*** The input ***

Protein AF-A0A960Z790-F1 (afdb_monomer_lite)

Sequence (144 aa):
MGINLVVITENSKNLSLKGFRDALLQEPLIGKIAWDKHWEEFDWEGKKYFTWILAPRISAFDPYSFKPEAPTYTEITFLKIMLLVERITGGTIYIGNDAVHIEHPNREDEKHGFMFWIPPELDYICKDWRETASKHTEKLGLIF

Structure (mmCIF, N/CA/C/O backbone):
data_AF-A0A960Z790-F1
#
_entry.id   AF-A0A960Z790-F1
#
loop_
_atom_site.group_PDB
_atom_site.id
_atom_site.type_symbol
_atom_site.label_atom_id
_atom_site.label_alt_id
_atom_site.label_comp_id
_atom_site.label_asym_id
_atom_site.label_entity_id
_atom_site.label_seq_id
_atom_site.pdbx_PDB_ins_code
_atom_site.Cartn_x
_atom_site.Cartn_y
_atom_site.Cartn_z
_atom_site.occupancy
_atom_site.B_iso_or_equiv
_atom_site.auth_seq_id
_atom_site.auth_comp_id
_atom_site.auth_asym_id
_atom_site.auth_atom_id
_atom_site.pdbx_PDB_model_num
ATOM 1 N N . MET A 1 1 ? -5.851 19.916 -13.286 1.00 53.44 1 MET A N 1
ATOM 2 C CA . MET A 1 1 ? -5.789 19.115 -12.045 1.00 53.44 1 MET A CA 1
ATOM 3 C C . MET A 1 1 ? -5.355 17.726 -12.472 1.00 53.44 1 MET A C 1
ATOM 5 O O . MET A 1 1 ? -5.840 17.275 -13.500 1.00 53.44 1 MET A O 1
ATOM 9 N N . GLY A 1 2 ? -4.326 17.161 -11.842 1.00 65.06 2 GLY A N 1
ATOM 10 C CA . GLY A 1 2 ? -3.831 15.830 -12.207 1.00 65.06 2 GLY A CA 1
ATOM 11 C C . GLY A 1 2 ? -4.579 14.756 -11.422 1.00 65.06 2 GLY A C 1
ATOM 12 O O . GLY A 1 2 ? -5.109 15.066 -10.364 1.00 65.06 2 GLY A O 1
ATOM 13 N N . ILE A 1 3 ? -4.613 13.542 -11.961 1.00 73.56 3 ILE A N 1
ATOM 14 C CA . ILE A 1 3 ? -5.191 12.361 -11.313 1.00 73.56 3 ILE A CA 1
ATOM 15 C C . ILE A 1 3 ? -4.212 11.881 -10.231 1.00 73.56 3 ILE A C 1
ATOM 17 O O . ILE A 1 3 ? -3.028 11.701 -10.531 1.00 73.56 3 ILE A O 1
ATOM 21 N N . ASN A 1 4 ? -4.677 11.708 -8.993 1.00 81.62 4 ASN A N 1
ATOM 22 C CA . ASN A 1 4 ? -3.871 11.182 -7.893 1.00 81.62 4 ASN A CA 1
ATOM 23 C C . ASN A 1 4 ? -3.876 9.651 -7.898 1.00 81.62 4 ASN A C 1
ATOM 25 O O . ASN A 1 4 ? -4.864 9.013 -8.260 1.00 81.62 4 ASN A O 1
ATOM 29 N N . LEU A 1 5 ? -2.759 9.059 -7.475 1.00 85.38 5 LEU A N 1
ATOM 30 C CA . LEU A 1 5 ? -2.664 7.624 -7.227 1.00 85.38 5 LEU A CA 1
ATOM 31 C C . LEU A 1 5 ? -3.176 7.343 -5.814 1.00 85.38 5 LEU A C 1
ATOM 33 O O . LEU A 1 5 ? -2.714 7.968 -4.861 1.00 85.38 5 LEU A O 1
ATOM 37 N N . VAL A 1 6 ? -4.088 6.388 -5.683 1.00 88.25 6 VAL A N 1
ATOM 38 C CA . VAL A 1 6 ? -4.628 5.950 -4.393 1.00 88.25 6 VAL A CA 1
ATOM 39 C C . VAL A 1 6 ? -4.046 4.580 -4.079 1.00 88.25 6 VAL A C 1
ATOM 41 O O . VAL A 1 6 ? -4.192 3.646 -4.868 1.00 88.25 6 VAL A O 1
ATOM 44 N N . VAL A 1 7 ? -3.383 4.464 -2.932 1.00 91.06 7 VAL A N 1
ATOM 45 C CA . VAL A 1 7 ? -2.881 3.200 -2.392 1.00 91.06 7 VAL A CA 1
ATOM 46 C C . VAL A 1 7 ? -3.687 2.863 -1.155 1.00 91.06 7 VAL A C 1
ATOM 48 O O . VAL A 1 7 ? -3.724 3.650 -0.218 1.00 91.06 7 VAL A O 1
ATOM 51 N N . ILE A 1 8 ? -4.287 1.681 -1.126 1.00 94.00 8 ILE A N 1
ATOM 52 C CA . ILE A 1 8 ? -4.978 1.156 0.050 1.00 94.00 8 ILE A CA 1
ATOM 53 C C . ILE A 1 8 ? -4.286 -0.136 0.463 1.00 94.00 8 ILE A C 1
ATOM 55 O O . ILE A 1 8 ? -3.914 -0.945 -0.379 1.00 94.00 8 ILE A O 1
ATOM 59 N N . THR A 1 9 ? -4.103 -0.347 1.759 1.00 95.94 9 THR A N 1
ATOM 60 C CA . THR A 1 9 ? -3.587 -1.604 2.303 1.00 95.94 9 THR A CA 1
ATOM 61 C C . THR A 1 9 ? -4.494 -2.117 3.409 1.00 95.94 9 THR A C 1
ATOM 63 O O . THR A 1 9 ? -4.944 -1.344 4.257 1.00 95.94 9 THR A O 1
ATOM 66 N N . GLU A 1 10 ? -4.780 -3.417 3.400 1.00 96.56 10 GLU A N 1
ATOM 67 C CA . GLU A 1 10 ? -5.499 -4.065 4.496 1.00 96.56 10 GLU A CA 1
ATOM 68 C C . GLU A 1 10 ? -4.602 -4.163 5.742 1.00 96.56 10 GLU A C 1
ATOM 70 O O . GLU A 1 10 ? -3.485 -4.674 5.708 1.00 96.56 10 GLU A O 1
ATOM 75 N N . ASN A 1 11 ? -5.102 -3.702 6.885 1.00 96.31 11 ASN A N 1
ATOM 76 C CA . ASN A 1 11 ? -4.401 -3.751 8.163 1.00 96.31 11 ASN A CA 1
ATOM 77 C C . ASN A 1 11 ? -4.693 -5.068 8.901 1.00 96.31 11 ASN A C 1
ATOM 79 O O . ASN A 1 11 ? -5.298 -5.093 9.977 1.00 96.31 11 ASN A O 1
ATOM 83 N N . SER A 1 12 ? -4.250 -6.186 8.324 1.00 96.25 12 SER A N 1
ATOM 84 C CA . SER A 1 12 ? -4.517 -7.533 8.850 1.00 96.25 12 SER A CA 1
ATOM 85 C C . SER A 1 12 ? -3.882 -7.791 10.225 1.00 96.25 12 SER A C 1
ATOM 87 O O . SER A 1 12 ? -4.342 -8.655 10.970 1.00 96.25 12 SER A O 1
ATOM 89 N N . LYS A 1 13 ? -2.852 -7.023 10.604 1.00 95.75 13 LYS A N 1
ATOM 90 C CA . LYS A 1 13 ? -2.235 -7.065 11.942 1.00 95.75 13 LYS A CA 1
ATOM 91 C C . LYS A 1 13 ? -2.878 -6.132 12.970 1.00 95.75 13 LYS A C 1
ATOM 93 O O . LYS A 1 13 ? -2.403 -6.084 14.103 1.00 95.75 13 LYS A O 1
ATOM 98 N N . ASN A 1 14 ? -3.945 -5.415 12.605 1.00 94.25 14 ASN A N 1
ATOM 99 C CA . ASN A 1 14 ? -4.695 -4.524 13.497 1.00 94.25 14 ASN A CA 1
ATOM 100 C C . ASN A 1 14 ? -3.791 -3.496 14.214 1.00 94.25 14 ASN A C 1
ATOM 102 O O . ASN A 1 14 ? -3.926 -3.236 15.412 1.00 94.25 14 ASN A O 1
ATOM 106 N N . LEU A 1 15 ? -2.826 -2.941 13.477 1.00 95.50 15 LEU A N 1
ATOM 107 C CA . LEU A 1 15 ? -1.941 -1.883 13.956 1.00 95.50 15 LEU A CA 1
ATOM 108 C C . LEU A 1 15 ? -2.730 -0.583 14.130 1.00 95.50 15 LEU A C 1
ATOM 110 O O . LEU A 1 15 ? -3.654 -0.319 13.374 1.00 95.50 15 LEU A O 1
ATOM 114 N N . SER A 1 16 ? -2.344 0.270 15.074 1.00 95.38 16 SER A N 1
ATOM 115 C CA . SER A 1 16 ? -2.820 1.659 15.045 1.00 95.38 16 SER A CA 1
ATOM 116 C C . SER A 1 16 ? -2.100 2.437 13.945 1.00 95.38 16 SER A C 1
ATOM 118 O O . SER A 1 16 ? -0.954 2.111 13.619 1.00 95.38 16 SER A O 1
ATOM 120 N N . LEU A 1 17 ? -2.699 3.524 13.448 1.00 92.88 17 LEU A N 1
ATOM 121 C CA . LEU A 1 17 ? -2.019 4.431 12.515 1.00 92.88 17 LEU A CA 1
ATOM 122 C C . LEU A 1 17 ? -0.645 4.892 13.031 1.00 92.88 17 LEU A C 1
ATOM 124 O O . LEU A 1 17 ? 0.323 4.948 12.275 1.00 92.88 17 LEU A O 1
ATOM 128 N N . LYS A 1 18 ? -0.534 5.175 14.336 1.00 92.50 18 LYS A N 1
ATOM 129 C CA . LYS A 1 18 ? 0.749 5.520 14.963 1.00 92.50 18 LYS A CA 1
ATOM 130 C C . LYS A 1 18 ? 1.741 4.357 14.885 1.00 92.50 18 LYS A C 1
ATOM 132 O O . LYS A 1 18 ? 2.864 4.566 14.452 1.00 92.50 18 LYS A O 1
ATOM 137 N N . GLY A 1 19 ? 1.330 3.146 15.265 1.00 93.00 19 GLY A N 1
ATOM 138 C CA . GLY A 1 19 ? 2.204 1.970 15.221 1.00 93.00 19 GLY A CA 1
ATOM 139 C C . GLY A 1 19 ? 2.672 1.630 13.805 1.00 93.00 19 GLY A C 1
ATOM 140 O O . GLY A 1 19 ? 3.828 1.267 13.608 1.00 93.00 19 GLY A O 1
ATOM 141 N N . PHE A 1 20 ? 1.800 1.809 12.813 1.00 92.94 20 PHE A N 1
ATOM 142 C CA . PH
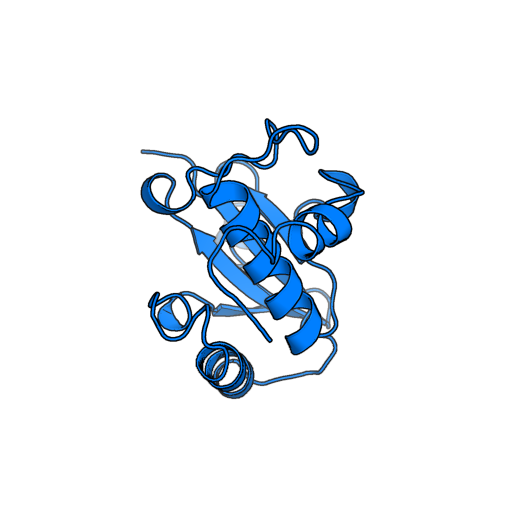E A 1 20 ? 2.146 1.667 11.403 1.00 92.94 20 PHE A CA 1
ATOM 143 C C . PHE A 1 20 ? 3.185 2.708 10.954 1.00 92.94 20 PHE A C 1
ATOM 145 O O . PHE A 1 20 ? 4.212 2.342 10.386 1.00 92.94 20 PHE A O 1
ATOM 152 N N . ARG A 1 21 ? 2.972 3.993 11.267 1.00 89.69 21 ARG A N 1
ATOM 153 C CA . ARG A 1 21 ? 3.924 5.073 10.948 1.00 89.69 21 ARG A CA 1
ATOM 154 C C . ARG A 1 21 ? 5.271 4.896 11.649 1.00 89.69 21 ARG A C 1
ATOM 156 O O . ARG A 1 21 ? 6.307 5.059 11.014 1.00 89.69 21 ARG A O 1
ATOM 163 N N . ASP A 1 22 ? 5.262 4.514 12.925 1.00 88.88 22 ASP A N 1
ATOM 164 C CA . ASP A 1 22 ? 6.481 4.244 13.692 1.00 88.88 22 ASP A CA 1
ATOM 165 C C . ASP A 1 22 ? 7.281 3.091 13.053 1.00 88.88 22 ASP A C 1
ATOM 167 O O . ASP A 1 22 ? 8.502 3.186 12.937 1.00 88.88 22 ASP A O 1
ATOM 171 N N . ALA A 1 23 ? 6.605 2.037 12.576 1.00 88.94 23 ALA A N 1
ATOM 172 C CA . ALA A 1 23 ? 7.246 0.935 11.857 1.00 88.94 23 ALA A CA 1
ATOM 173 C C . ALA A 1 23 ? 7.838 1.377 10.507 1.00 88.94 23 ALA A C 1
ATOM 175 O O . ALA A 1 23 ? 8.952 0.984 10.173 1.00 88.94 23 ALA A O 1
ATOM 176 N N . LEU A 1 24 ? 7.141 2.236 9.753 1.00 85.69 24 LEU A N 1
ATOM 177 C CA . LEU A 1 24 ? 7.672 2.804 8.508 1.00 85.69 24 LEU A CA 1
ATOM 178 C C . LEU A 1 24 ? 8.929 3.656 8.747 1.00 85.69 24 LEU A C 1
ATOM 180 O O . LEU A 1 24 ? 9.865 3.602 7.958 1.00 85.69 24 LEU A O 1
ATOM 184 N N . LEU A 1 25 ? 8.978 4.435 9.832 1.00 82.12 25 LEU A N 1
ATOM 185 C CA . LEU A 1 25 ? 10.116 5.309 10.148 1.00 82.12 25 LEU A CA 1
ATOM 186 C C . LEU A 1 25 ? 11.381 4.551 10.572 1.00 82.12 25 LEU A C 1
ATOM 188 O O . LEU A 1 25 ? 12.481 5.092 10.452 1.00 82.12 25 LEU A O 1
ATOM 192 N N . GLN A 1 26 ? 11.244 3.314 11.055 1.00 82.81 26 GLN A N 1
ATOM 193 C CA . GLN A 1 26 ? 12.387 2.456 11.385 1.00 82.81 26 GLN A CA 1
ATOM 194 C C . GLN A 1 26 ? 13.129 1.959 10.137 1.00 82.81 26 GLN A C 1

*** End of The input ***

## Task statement
Return a word-for-word copy of the lines above from the one holding "ATOM 14 C CA" through the one holding "ATOM 67 C CA", with both of them included and nothing besides.

## Task answer
ATOM 14 C CA . ILE A 1 3 ? -5.191 12.361 -11.313 1.00 73.56 3 ILE A CA 1
ATOM 15 C C . ILE A 1 3 ? -4.212 11.881 -10.231 1.00 73.56 3 ILE A C 1
ATOM 17 O O . ILE A 1 3 ? -3.028 11.701 -10.531 1.00 73.56 3 ILE A O 1
ATOM 21 N N . ASN A 1 4 ? -4.677 11.708 -8.993 1.00 81.62 4 ASN A N 1
ATOM 22 C CA . ASN A 1 4 ? -3.871 11.182 -7.893 1.00 81.62 4 ASN A CA 1
ATOM 23 C C . ASN A 1 4 ? -3.876 9.651 -7.898 1.00 81.62 4 ASN A C 1
ATOM 25 O O . ASN A 1 4 ? -4.864 9.013 -8.260 1.00 81.62 4 ASN A O 1
ATOM 29 N N . LEU A 1 5 ? -2.759 9.059 -7.475 1.00 85.38 5 LEU A N 1
ATOM 30 C CA . LEU A 1 5 ? -2.664 7.624 -7.227 1.00 85.38 5 LEU A CA 1
ATOM 31 C C . LEU A 1 5 ? -3.176 7.343 -5.814 1.00 85.38 5 LEU A C 1
ATOM 33 O O . LEU A 1 5 ? -2.714 7.968 -4.861 1.00 85.38 5 LEU A O 1
ATOM 37 N N . VAL A 1 6 ? -4.088 6.388 -5.683 1.00 88.25 6 VAL A N 1
ATOM 38 C CA . VAL A 1 6 ? -4.628 5.950 -4.393 1.00 88.25 6 VAL A CA 1
ATOM 39 C C . VAL A 1 6 ? -4.046 4.580 -4.079 1.00 88.25 6 VAL A C 1
ATOM 41 O O . VAL A 1 6 ? -4.192 3.646 -4.868 1.00 88.25 6 VAL A O 1
ATOM 44 N N . VAL A 1 7 ? -3.383 4.464 -2.932 1.00 91.06 7 VAL A N 1
ATOM 45 C CA . VAL A 1 7 ? -2.881 3.200 -2.392 1.00 91.06 7 VAL A CA 1
ATOM 46 C C . VAL A 1 7 ? -3.687 2.863 -1.155 1.00 91.06 7 VAL A C 1
ATOM 48 O O . VAL A 1 7 ? -3.724 3.650 -0.218 1.00 91.06 7 VAL A O 1
ATOM 51 N N . ILE A 1 8 ? -4.287 1.681 -1.126 1.00 94.00 8 ILE A N 1
ATOM 52 C CA . ILE A 1 8 ? -4.978 1.156 0.050 1.00 94.00 8 ILE A CA 1
ATOM 53 C C . ILE A 1 8 ? -4.286 -0.136 0.463 1.00 94.00 8 ILE A C 1
ATOM 55 O O . ILE A 1 8 ? -3.914 -0.945 -0.379 1.00 94.00 8 ILE A O 1
ATOM 59 N N . THR A 1 9 ? -4.103 -0.347 1.759 1.00 95.94 9 THR A N 1
ATOM 60 C CA . THR A 1 9 ? -3.587 -1.604 2.303 1.00 95.94 9 THR A CA 1
ATOM 61 C C . THR A 1 9 ? -4.494 -2.117 3.409 1.00 95.94 9 THR A C 1
ATOM 63 O O . THR A 1 9 ? -4.944 -1.344 4.257 1.00 95.94 9 THR A O 1
ATOM 66 N N . GLU A 1 10 ? -4.780 -3.417 3.400 1.00 96.56 10 GLU A N 1
ATOM 67 C CA . GLU A 1 10 ? -5.499 -4.065 4.496 1.00 96.56 10 GLU A CA 1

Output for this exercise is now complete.